[Stored data entries]
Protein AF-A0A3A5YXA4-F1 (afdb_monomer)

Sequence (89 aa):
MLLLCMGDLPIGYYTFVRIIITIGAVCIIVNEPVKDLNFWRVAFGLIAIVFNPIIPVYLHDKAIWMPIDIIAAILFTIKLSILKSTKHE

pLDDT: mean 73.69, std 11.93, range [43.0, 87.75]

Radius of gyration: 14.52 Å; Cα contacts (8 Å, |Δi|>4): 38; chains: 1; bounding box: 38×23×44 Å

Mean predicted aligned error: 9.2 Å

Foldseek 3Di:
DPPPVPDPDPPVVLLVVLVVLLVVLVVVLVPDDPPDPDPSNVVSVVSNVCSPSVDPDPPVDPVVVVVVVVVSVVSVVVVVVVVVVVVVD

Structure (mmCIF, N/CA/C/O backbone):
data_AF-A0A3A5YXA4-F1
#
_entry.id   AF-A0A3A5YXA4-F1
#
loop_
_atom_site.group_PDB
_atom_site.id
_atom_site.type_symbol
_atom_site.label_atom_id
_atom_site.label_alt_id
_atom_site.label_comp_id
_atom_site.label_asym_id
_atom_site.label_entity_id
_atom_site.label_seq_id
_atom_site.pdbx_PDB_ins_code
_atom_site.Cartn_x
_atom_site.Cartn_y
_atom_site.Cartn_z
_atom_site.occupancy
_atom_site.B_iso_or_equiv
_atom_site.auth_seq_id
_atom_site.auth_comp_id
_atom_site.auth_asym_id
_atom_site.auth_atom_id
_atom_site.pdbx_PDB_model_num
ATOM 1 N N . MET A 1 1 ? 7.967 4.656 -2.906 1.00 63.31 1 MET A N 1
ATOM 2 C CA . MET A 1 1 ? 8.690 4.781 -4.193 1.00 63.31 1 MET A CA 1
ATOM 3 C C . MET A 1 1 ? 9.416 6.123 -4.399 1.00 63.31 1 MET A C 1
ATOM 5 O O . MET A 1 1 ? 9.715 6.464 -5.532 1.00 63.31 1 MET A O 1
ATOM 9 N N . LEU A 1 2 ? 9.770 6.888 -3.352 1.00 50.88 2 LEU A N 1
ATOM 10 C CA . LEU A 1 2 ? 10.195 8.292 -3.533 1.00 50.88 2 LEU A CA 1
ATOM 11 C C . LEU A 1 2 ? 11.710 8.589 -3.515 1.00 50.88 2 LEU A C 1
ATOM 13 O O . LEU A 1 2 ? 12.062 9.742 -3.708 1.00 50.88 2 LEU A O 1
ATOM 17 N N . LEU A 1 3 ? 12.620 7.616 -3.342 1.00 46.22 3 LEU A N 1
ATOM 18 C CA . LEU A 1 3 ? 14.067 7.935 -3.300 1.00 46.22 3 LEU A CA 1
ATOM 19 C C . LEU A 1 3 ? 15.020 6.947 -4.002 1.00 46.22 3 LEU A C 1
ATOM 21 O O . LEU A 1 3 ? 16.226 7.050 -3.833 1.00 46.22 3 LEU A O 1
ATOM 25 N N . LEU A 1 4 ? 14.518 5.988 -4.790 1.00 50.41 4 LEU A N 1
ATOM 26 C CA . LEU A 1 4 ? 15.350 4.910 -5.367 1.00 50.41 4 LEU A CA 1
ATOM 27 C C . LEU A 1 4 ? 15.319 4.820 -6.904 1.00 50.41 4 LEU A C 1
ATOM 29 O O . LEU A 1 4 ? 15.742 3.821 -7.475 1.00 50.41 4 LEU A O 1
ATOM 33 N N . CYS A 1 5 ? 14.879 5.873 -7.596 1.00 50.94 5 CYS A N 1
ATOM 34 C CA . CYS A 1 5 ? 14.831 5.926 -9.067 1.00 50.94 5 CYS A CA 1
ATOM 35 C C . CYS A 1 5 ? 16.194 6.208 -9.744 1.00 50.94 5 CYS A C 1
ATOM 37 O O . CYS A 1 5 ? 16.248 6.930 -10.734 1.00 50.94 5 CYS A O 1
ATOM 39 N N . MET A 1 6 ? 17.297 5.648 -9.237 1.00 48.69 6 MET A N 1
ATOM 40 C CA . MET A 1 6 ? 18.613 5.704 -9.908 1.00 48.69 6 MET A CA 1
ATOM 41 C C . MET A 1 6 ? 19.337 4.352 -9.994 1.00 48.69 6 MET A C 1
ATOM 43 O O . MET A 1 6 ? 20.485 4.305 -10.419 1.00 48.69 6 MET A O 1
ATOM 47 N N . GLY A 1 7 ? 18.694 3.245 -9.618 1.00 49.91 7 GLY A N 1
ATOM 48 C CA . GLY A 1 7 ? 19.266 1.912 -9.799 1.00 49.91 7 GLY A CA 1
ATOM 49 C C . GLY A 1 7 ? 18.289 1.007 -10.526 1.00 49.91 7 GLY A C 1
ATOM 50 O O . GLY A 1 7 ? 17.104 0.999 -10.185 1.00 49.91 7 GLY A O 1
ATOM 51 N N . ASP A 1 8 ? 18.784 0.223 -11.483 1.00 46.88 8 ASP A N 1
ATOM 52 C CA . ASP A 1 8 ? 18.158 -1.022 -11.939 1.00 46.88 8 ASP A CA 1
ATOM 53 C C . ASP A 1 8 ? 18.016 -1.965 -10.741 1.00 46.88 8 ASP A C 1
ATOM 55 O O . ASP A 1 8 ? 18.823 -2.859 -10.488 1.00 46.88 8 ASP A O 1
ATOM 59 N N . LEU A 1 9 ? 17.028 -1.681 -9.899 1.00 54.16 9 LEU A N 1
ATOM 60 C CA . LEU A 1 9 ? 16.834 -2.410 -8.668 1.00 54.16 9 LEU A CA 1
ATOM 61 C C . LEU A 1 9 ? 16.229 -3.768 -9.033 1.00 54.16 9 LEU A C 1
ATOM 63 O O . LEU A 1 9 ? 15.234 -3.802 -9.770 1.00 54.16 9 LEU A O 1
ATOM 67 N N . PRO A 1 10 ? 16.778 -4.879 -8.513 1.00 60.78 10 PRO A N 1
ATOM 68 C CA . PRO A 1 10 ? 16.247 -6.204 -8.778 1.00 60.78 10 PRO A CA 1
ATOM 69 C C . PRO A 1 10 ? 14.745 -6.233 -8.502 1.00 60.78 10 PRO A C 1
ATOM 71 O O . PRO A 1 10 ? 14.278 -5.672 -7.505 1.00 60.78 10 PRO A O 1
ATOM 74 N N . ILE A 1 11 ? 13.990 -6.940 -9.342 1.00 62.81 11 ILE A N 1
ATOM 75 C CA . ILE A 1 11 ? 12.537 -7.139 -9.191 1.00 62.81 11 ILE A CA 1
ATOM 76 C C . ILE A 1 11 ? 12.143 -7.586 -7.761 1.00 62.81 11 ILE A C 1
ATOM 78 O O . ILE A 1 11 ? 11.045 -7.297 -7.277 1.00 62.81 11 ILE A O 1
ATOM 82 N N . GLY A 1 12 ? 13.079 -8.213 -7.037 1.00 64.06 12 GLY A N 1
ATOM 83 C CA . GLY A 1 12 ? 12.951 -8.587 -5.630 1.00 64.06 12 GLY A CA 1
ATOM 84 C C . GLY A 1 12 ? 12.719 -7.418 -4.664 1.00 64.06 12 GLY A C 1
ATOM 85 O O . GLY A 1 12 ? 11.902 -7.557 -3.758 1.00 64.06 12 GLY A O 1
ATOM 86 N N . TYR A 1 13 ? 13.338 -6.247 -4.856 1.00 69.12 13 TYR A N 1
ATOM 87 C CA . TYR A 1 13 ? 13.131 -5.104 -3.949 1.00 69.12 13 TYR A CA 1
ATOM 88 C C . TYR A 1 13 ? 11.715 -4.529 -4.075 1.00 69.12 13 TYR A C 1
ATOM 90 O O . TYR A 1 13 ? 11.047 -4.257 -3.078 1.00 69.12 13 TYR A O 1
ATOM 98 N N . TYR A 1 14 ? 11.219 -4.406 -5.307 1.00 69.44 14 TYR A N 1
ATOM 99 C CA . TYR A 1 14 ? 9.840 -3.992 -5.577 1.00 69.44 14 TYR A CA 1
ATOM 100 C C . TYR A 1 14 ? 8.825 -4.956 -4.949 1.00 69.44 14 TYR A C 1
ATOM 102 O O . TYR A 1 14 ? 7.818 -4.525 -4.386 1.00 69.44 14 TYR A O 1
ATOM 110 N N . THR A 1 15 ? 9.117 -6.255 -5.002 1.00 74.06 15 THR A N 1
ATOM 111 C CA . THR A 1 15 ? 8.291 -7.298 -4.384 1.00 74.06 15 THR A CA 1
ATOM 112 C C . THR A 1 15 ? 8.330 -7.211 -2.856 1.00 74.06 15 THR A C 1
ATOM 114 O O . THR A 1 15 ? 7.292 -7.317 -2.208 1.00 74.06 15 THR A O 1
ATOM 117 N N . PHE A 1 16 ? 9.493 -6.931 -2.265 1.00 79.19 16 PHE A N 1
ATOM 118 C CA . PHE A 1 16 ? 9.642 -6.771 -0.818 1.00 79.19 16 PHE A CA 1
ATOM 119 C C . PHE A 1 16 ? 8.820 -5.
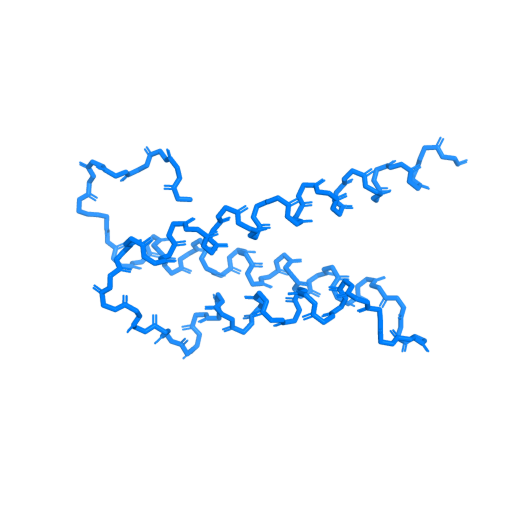598 -0.265 1.00 79.19 16 PHE A C 1
ATOM 121 O O . PHE A 1 16 ? 8.101 -5.751 0.723 1.00 79.19 16 PHE A O 1
ATOM 128 N N . VAL A 1 17 ? 8.849 -4.442 -0.935 1.00 77.81 17 VAL A N 1
ATOM 129 C CA . VAL A 1 17 ? 8.044 -3.272 -0.538 1.00 77.81 17 VAL A CA 1
ATOM 130 C C . VAL A 1 17 ? 6.545 -3.581 -0.613 1.00 77.81 17 VAL A C 1
ATOM 132 O O . VAL A 1 17 ? 5.804 -3.263 0.315 1.00 77.81 17 VAL A O 1
ATOM 135 N N . ARG A 1 18 ? 6.102 -4.264 -1.675 1.00 81.38 18 ARG A N 1
ATOM 136 C CA . ARG A 1 18 ? 4.717 -4.740 -1.829 1.00 81.38 18 ARG A CA 1
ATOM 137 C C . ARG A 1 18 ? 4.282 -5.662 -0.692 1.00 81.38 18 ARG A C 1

● **WORK REQUEST**
From the records above, print only the lines between the one holding "ATOM 61 C C" and the one holding "ATOM 68 C CA", inclusive, exactly as they stand.

● **YOUR SOLUTION**
ATOM 61 C C . LEU A 1 9 ? 16.229 -3.768 -9.033 1.00 54.16 9 LEU A C 1
ATOM 63 O O . LEU A 1 9 ? 15.234 -3.802 -9.770 1.00 54.16 9 LEU A O 1
ATOM 67 N N . PRO A 1 10 ? 16.778 -4.879 -8.513 1.00 60.78 10 PRO A N 1
ATOM 68 C CA . PRO A 1 10 ? 16.247 -6.204 -8.778 1.00 60.78 10 PRO A CA 1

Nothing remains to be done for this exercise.